# LDAP over OpenVPN and the order of services



## vrurg (Apr 5, 2022)

I have a setup in which a remote server is using LDAP auth over an OpenVPN connection. Everything works fine except for when it comes to rebooting where many services attempt to request user database and freeze until LDAP timeout is over. Apparently, this happens due to OpenVPN been started as a rc.local service.
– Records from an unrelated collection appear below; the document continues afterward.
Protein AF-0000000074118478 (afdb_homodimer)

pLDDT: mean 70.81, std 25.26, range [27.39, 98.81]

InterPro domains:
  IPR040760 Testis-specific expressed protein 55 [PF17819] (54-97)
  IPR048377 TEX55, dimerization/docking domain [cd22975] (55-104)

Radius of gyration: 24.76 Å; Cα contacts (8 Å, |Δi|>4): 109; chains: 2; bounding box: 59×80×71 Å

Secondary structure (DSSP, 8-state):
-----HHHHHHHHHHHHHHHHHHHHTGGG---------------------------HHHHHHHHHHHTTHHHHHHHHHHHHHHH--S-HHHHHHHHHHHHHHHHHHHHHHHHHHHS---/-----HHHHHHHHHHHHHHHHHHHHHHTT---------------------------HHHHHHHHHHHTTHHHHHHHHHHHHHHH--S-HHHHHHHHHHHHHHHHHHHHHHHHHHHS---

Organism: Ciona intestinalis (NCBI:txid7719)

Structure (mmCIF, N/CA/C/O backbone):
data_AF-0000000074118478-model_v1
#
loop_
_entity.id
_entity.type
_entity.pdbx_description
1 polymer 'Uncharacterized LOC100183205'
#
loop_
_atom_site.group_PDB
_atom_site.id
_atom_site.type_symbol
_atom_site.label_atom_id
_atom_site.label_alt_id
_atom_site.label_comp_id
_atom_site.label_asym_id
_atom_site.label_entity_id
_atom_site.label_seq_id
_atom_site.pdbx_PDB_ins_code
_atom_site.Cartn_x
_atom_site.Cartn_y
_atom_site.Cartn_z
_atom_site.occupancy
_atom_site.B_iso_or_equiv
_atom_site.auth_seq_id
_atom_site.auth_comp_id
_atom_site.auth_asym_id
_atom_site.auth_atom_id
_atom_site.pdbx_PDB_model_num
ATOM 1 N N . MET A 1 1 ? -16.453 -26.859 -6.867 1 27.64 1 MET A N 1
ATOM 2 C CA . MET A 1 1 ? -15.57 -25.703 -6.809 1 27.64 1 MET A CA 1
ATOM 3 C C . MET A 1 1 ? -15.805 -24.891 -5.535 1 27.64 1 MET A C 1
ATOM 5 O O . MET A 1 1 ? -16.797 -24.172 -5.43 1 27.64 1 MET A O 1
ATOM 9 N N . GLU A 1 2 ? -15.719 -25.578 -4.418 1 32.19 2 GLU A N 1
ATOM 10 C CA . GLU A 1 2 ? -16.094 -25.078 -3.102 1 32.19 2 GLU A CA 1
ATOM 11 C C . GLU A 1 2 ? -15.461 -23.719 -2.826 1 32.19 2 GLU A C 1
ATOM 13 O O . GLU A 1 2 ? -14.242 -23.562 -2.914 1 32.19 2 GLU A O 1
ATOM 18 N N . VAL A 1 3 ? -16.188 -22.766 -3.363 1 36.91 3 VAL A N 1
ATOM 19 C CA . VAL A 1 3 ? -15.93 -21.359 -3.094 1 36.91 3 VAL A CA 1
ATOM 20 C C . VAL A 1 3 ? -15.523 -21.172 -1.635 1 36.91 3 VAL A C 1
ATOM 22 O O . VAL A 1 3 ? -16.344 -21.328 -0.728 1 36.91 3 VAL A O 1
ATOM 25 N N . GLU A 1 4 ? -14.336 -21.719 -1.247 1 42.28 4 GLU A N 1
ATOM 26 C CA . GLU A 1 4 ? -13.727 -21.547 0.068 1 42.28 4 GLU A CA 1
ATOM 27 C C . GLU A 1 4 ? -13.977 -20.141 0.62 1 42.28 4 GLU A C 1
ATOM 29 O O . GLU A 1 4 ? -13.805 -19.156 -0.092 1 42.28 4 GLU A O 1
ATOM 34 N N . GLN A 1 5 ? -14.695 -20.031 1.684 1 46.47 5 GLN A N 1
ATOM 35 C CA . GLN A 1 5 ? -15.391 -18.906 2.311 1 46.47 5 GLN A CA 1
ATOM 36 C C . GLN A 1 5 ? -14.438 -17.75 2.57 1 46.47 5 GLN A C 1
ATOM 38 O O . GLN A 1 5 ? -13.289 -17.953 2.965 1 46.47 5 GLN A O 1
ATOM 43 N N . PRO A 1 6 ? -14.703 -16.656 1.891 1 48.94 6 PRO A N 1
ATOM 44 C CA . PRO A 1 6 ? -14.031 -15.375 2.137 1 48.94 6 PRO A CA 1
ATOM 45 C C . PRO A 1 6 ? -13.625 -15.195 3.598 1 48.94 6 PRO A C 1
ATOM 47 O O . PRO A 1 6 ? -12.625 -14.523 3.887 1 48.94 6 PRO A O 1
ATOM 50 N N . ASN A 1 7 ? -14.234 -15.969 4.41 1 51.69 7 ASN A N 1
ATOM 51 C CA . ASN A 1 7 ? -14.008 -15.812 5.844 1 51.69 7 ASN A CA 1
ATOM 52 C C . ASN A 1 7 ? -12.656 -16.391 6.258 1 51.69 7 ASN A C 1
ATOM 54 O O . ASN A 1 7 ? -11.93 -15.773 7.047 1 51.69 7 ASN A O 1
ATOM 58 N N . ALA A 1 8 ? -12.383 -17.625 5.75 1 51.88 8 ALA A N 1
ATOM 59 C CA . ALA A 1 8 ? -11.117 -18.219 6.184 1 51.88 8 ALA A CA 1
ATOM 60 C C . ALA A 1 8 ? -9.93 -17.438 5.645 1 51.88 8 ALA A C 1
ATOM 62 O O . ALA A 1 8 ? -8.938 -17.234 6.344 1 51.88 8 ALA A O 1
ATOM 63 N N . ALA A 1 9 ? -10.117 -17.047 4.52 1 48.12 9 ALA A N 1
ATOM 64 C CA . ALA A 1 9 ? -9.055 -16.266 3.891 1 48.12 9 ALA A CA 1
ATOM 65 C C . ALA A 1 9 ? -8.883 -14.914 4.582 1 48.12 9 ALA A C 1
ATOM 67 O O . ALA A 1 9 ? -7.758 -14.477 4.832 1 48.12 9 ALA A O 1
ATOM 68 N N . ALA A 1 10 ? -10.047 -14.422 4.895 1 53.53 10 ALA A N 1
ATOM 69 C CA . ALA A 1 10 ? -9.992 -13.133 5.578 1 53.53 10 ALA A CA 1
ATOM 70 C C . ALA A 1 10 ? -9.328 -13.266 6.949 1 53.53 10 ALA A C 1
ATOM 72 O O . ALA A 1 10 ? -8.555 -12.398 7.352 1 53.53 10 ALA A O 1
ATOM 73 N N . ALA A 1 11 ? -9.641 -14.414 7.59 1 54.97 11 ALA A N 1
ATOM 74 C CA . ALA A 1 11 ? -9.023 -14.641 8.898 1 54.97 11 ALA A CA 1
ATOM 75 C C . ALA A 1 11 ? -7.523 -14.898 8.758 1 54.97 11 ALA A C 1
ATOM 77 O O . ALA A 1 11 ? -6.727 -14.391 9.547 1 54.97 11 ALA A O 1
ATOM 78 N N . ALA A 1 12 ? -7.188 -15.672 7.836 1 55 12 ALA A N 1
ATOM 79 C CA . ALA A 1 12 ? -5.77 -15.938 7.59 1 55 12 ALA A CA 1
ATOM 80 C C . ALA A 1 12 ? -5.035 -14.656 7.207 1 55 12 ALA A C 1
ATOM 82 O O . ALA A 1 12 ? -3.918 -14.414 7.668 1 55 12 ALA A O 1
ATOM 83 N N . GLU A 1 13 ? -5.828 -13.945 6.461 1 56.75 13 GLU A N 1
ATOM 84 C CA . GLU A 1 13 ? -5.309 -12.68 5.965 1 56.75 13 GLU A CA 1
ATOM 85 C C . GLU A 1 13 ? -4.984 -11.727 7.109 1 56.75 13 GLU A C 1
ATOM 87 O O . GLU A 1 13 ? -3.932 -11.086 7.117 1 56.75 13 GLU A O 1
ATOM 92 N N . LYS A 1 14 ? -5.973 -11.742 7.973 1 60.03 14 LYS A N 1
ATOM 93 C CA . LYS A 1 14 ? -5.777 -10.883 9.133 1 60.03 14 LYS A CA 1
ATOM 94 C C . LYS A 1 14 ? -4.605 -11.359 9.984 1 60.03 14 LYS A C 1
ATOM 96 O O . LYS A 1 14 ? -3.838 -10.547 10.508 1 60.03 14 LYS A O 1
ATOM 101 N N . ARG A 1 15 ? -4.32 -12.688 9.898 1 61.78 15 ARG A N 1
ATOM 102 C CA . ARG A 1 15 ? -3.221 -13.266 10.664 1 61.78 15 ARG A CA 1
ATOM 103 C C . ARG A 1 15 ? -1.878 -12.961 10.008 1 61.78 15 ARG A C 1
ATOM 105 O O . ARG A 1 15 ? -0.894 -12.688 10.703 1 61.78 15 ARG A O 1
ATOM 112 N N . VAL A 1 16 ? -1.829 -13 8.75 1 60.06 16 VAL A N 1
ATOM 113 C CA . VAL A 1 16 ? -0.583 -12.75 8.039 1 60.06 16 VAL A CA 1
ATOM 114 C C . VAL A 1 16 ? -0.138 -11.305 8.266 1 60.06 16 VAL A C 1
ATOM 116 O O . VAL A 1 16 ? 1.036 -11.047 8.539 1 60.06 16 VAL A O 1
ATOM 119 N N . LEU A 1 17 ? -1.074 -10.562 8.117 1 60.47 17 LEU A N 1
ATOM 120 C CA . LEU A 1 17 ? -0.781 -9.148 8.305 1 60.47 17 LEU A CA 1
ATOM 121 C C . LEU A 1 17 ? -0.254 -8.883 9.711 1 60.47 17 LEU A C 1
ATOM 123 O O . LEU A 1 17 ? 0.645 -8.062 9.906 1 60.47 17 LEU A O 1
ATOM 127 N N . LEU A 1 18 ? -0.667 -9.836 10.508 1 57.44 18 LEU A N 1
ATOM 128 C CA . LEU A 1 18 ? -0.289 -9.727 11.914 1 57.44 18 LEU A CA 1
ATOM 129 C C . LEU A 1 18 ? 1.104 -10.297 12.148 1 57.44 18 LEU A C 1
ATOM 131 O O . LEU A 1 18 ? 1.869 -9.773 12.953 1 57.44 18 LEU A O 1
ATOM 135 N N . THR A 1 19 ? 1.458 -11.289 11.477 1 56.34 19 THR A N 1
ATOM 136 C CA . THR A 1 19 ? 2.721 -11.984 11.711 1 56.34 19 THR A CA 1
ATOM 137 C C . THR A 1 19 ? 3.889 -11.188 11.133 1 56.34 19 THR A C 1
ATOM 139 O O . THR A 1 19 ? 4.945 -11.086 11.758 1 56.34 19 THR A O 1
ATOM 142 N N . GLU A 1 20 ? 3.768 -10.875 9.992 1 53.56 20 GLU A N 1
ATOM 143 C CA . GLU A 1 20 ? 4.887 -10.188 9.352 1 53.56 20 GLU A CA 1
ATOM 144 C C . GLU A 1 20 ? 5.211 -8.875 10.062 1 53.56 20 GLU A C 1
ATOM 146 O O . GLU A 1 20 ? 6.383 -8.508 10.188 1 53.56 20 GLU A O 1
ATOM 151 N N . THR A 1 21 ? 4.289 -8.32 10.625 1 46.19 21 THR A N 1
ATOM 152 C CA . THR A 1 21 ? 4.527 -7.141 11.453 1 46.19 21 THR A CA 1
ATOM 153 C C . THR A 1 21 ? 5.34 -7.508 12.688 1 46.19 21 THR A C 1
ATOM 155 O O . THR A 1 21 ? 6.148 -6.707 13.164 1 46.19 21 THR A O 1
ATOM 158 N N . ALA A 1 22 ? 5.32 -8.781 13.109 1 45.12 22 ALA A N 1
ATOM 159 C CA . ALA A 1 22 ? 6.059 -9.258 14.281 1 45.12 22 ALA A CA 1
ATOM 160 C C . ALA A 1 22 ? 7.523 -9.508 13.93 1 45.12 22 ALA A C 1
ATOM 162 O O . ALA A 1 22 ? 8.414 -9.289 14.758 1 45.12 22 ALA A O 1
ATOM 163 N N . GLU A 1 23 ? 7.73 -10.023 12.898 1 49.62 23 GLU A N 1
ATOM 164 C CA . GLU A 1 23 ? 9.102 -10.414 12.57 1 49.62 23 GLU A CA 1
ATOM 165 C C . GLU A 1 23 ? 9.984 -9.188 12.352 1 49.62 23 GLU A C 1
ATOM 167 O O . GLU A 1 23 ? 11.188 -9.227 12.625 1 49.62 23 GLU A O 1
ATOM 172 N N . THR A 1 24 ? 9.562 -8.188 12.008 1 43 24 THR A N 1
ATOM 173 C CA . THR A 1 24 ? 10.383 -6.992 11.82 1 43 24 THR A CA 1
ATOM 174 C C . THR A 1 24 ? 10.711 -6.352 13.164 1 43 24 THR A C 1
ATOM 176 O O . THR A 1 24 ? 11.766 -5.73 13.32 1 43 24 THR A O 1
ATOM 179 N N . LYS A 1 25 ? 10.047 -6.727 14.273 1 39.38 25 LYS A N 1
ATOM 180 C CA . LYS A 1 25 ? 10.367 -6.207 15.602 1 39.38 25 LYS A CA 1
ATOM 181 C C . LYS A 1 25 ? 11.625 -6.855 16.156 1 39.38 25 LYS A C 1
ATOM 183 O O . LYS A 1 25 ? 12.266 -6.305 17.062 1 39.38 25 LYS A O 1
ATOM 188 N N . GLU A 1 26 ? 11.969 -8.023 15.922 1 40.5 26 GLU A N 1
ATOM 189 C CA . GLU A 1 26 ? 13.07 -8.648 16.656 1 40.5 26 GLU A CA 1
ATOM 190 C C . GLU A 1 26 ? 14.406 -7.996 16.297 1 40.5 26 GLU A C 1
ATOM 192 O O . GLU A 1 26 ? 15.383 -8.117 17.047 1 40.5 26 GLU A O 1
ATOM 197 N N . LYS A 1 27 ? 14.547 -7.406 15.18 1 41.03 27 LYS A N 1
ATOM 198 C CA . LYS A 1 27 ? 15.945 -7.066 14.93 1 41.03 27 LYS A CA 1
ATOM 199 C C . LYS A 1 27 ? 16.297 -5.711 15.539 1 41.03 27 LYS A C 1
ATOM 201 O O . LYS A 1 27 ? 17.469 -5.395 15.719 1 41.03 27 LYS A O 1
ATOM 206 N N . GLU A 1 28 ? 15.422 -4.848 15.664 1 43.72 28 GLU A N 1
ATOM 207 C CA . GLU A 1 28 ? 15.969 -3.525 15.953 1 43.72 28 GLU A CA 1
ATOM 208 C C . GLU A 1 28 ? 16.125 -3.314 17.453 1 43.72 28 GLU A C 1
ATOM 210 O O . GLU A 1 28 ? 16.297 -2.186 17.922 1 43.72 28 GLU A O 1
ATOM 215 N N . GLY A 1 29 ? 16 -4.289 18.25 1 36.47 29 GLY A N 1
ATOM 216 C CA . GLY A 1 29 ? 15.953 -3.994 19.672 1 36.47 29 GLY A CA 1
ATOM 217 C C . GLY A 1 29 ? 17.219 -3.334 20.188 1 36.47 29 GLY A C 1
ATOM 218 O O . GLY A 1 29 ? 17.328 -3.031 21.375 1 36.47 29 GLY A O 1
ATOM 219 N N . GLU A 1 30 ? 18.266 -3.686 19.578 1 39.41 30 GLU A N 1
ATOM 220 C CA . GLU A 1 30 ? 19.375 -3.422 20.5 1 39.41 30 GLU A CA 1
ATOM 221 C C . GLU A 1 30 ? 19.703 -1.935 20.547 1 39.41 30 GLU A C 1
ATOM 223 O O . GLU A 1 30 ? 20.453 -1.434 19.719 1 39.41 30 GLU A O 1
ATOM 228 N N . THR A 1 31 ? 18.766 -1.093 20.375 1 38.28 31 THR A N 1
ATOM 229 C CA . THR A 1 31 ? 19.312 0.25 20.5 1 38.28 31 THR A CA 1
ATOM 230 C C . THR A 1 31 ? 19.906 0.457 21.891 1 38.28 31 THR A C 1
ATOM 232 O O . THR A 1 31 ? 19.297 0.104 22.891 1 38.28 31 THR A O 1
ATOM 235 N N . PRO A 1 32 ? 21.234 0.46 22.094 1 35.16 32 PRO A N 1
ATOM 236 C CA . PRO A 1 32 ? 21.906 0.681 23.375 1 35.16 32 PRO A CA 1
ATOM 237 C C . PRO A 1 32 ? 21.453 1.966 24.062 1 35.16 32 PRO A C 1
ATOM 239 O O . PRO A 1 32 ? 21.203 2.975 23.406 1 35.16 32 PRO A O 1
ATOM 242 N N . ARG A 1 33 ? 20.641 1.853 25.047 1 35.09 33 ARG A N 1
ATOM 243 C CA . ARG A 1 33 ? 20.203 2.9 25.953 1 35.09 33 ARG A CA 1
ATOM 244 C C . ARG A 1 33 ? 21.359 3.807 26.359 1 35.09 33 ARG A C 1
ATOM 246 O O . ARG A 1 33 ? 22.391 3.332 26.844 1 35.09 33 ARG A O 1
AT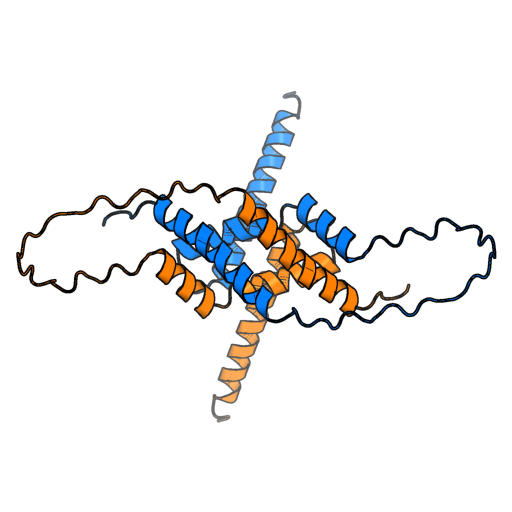OM 253 N N . ARG A 1 34 ? 21.625 4.809 25.516 1 40.06 34 ARG A N 1
ATOM 254 C CA . ARG A 1 34 ? 22.625 5.754 26 1 40.06 34 ARG A CA 1
ATOM 255 C C . ARG A 1 34 ? 22.297 6.223 27.422 1 40.06 34 ARG A C 1
ATOM 257 O O . ARG A 1 34 ? 21.156 6.605 27.703 1 40.06 34 ARG A O 1
ATOM 264 N N . THR A 1 35 ? 23 5.762 28.406 1 35.28 35 THR A N 1
ATOM 265 C CA . THR A 1 35 ? 22.984 6.203 29.797 1 35.28 35 THR A CA 1
ATOM 266 C C . THR A 1 35 ? 23.016 7.727 29.891 1 35.28 35 THR A C 1
ATOM 268 O O . THR A 1 35 ? 23.875 8.367 29.297 1 35.28 35 THR A O 1
ATOM 271 N N . PRO A 1 36 ? 21.859 8.398 29.969 1 34.41 36 PRO A N 1
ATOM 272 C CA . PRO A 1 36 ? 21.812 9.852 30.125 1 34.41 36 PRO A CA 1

Is it possible to make OpenVPN start at the earlier stages of boot up? Most preferable before netwait as this would be helpful with some other services relying on the VPN connection.


----------



## SirDice (Apr 6, 2022)

vrurg said:


> Is it possible to make OpenVPN start at the earlier stages of boot up?


Use the 'regular' `openvpn_enable="YES"` instead of starting it via rc.local. That file is executed _last_ (see rcorder(8)).


----------



## vrurg (Apr 21, 2022)

SirDice said:


> Use the 'regular' `openvpn_enable="YES"` instead of starting it via rc.local. That file is executed _last_ (see rcorder(8)).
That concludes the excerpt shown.